Content starts
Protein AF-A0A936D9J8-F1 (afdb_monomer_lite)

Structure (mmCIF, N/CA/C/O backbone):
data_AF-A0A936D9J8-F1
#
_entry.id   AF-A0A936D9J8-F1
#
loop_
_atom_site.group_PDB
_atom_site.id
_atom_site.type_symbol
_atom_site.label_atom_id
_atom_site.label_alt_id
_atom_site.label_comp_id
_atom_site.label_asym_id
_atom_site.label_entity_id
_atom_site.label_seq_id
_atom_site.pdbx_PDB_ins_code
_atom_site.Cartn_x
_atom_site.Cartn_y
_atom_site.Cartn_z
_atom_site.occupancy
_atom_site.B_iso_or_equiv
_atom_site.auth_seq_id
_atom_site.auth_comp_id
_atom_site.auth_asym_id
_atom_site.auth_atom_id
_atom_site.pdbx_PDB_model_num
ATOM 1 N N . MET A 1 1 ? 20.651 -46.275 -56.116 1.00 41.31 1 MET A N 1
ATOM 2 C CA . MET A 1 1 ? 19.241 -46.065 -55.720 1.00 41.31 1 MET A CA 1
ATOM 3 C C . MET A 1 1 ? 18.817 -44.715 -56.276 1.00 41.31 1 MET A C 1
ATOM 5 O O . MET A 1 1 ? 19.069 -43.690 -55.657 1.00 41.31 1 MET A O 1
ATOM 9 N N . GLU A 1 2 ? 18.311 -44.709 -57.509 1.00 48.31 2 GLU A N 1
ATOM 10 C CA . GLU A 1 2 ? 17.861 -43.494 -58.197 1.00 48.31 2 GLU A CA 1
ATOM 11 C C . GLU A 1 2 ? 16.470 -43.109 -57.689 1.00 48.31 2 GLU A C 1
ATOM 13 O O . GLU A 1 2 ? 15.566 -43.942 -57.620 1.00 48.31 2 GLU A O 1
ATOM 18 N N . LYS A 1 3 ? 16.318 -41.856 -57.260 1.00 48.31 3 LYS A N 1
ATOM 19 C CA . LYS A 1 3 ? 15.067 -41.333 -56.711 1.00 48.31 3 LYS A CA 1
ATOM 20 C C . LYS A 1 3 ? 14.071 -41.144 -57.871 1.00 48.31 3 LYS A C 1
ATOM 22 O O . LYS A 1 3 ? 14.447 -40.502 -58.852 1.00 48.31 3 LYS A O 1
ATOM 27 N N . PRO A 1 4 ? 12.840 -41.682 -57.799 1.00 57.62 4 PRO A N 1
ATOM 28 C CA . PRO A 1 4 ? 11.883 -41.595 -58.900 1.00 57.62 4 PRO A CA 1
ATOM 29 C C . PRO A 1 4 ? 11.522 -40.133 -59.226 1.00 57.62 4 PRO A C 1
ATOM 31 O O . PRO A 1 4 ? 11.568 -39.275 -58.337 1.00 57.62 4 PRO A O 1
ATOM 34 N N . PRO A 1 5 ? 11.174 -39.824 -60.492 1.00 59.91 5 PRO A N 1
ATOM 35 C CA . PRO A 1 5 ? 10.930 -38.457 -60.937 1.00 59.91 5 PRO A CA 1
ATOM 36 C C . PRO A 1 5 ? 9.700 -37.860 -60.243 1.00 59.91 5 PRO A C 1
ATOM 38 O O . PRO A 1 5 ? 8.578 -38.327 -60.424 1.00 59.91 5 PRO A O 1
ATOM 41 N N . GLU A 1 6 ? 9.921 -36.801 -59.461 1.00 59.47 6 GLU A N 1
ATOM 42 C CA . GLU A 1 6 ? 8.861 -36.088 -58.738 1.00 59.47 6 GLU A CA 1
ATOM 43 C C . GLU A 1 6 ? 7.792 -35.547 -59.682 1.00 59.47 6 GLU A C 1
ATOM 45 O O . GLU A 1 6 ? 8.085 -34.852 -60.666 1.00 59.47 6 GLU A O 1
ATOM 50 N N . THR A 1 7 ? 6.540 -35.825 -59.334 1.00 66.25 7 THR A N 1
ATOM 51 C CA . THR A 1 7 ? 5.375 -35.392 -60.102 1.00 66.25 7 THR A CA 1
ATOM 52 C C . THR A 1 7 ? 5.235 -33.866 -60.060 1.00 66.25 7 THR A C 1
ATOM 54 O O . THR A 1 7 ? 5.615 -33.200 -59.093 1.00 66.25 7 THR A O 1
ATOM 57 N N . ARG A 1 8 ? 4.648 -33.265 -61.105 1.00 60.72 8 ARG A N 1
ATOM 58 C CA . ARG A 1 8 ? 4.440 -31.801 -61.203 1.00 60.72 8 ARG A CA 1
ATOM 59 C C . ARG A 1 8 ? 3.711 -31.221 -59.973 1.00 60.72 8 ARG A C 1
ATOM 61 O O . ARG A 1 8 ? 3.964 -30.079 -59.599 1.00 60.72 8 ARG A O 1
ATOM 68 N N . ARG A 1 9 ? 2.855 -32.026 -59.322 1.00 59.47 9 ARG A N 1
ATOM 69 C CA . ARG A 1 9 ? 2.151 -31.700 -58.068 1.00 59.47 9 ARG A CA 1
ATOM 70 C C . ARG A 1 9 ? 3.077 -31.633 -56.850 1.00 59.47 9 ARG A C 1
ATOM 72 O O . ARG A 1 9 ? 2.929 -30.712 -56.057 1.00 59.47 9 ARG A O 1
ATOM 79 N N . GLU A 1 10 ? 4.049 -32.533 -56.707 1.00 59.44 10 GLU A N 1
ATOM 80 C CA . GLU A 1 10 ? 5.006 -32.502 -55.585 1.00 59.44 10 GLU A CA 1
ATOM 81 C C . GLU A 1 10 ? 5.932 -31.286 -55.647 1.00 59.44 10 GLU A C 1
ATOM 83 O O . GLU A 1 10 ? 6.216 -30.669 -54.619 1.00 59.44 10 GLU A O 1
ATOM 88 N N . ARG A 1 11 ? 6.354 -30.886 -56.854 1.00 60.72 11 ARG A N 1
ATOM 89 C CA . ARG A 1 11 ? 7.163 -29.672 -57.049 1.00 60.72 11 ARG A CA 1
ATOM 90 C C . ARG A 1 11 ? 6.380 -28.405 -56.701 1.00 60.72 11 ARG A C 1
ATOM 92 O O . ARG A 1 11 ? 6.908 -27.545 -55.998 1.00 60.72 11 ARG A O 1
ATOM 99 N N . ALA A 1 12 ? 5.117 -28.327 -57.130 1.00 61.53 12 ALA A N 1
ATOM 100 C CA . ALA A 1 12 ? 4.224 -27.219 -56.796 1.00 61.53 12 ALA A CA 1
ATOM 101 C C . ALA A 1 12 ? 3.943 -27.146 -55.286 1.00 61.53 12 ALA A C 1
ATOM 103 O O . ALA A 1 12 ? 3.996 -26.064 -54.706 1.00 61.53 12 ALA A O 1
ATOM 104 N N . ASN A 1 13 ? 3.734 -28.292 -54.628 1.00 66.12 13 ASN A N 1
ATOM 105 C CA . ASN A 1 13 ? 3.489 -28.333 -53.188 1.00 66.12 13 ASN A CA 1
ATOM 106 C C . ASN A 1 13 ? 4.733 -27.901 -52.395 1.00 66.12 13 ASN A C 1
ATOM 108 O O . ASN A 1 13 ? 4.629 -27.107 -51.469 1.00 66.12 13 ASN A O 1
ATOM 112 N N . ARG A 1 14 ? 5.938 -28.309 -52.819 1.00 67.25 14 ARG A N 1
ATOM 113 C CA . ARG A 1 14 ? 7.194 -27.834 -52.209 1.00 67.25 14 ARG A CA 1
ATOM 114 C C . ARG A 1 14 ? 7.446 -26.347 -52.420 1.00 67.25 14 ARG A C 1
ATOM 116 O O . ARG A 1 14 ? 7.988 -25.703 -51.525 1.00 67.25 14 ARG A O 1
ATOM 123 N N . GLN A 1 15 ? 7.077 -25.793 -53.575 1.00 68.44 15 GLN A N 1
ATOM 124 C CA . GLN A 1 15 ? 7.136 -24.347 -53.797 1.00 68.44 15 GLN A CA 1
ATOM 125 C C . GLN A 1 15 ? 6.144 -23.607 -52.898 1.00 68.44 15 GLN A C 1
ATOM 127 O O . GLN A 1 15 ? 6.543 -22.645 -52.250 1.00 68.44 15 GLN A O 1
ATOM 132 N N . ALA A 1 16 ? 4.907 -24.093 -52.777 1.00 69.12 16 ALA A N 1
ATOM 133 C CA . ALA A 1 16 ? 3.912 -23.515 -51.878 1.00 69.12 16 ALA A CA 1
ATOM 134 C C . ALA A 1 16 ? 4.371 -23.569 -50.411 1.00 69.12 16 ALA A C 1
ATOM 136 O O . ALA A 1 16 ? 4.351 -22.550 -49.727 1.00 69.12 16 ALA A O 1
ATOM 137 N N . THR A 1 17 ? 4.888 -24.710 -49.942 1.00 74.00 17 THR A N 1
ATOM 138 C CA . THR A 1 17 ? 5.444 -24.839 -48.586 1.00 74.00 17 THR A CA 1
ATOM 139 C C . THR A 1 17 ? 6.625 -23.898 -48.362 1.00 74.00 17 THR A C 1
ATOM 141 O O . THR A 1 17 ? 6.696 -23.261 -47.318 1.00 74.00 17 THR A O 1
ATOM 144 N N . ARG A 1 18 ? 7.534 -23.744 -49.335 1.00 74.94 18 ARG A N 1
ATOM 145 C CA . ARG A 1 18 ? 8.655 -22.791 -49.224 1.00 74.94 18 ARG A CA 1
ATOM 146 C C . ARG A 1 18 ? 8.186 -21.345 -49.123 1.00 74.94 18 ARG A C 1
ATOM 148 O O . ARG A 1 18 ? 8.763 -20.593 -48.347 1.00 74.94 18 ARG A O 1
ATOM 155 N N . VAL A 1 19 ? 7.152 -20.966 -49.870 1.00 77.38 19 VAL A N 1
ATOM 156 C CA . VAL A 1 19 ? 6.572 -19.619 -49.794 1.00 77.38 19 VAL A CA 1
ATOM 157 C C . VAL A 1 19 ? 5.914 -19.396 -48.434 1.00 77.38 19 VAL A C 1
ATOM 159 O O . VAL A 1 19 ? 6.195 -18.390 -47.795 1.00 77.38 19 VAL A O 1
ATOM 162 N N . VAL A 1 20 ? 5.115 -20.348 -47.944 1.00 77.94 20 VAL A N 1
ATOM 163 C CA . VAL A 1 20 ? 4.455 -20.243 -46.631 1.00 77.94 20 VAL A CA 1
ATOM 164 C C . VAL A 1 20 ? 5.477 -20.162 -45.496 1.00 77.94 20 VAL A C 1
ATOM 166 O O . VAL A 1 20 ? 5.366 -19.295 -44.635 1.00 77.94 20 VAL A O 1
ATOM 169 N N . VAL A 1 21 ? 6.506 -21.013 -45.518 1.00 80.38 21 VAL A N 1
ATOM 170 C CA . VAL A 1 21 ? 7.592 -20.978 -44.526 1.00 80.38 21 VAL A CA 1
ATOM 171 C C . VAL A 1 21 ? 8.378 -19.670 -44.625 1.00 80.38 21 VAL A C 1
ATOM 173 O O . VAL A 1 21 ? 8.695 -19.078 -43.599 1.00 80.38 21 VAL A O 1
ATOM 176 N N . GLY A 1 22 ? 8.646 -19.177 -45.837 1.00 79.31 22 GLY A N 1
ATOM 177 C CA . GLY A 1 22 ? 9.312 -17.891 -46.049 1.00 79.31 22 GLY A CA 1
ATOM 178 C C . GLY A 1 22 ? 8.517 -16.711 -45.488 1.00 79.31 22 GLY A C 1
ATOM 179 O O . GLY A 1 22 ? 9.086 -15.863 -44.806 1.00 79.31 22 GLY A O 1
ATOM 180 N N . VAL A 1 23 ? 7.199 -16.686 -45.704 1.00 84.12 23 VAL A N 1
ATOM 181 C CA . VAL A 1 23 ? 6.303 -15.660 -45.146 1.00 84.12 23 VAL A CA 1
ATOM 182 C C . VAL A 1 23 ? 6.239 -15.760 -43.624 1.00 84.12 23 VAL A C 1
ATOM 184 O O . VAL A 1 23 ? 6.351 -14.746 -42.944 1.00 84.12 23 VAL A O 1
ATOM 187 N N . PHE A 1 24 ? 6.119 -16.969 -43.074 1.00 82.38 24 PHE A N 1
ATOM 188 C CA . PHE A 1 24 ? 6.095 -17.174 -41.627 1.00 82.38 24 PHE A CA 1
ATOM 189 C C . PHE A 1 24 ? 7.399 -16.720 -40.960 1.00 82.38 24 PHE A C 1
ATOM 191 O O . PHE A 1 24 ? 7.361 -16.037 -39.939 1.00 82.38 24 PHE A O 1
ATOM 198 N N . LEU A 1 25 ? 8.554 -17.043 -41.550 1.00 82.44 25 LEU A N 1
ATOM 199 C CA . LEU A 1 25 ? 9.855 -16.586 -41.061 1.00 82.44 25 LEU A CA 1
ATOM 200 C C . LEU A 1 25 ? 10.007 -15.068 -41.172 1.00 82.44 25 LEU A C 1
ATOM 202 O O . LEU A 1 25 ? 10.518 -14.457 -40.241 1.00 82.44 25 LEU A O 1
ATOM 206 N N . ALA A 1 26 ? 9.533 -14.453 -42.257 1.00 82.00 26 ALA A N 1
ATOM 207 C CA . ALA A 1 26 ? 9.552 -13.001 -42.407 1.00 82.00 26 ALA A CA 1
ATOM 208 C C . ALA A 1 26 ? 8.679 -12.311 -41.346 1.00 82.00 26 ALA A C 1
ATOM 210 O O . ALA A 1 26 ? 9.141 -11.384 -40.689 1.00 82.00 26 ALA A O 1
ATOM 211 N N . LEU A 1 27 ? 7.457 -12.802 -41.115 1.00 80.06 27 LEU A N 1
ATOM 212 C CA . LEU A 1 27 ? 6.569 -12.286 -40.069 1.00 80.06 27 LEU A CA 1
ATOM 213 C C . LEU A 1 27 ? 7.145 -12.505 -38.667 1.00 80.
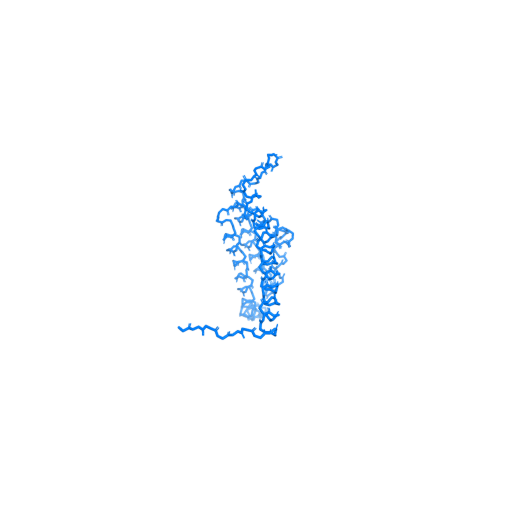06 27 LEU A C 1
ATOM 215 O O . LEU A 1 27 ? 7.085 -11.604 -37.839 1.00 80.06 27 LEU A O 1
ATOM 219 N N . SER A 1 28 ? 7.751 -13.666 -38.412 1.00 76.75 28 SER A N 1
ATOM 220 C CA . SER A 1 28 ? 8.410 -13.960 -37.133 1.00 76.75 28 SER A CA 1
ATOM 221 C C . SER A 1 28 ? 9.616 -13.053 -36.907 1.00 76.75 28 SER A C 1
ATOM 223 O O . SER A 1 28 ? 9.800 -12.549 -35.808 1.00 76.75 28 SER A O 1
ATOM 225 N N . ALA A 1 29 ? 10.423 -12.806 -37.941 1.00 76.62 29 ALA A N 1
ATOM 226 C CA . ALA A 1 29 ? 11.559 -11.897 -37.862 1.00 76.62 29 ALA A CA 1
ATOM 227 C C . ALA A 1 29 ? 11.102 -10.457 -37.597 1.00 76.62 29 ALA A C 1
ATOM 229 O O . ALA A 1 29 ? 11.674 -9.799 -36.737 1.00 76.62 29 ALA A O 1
Content ends
▶ **WHAT IS REQUIRED**:
From the line that contains "ATOM 223 O O" down to the last line of the material above, copy every line word for word, both ends included.

▶ **OUTPUT OF THE EXERCISE**:
ATOM 223 O O . SER A 1 28 ? 9.800 -12.549 -35.808 1.00 76.75 28 SER A O 1
ATOM 225 N N . ALA A 1 29 ? 10.423 -12.806 -37.941 1.00 76.62 29 ALA A N 1
ATOM 226 C CA . ALA A 1 29 ? 11.559 -11.897 -37.862 1.00 76.62 29 ALA A CA 1
ATOM 227 C C . ALA A 1 29 ? 11.102 -10.457 -37.597 1.00 76.62 29 ALA A C 1
ATOM 229 O O . ALA A 1 29 ? 11.674 -9.799 -36.737 1.00 76.62 29 ALA A O 1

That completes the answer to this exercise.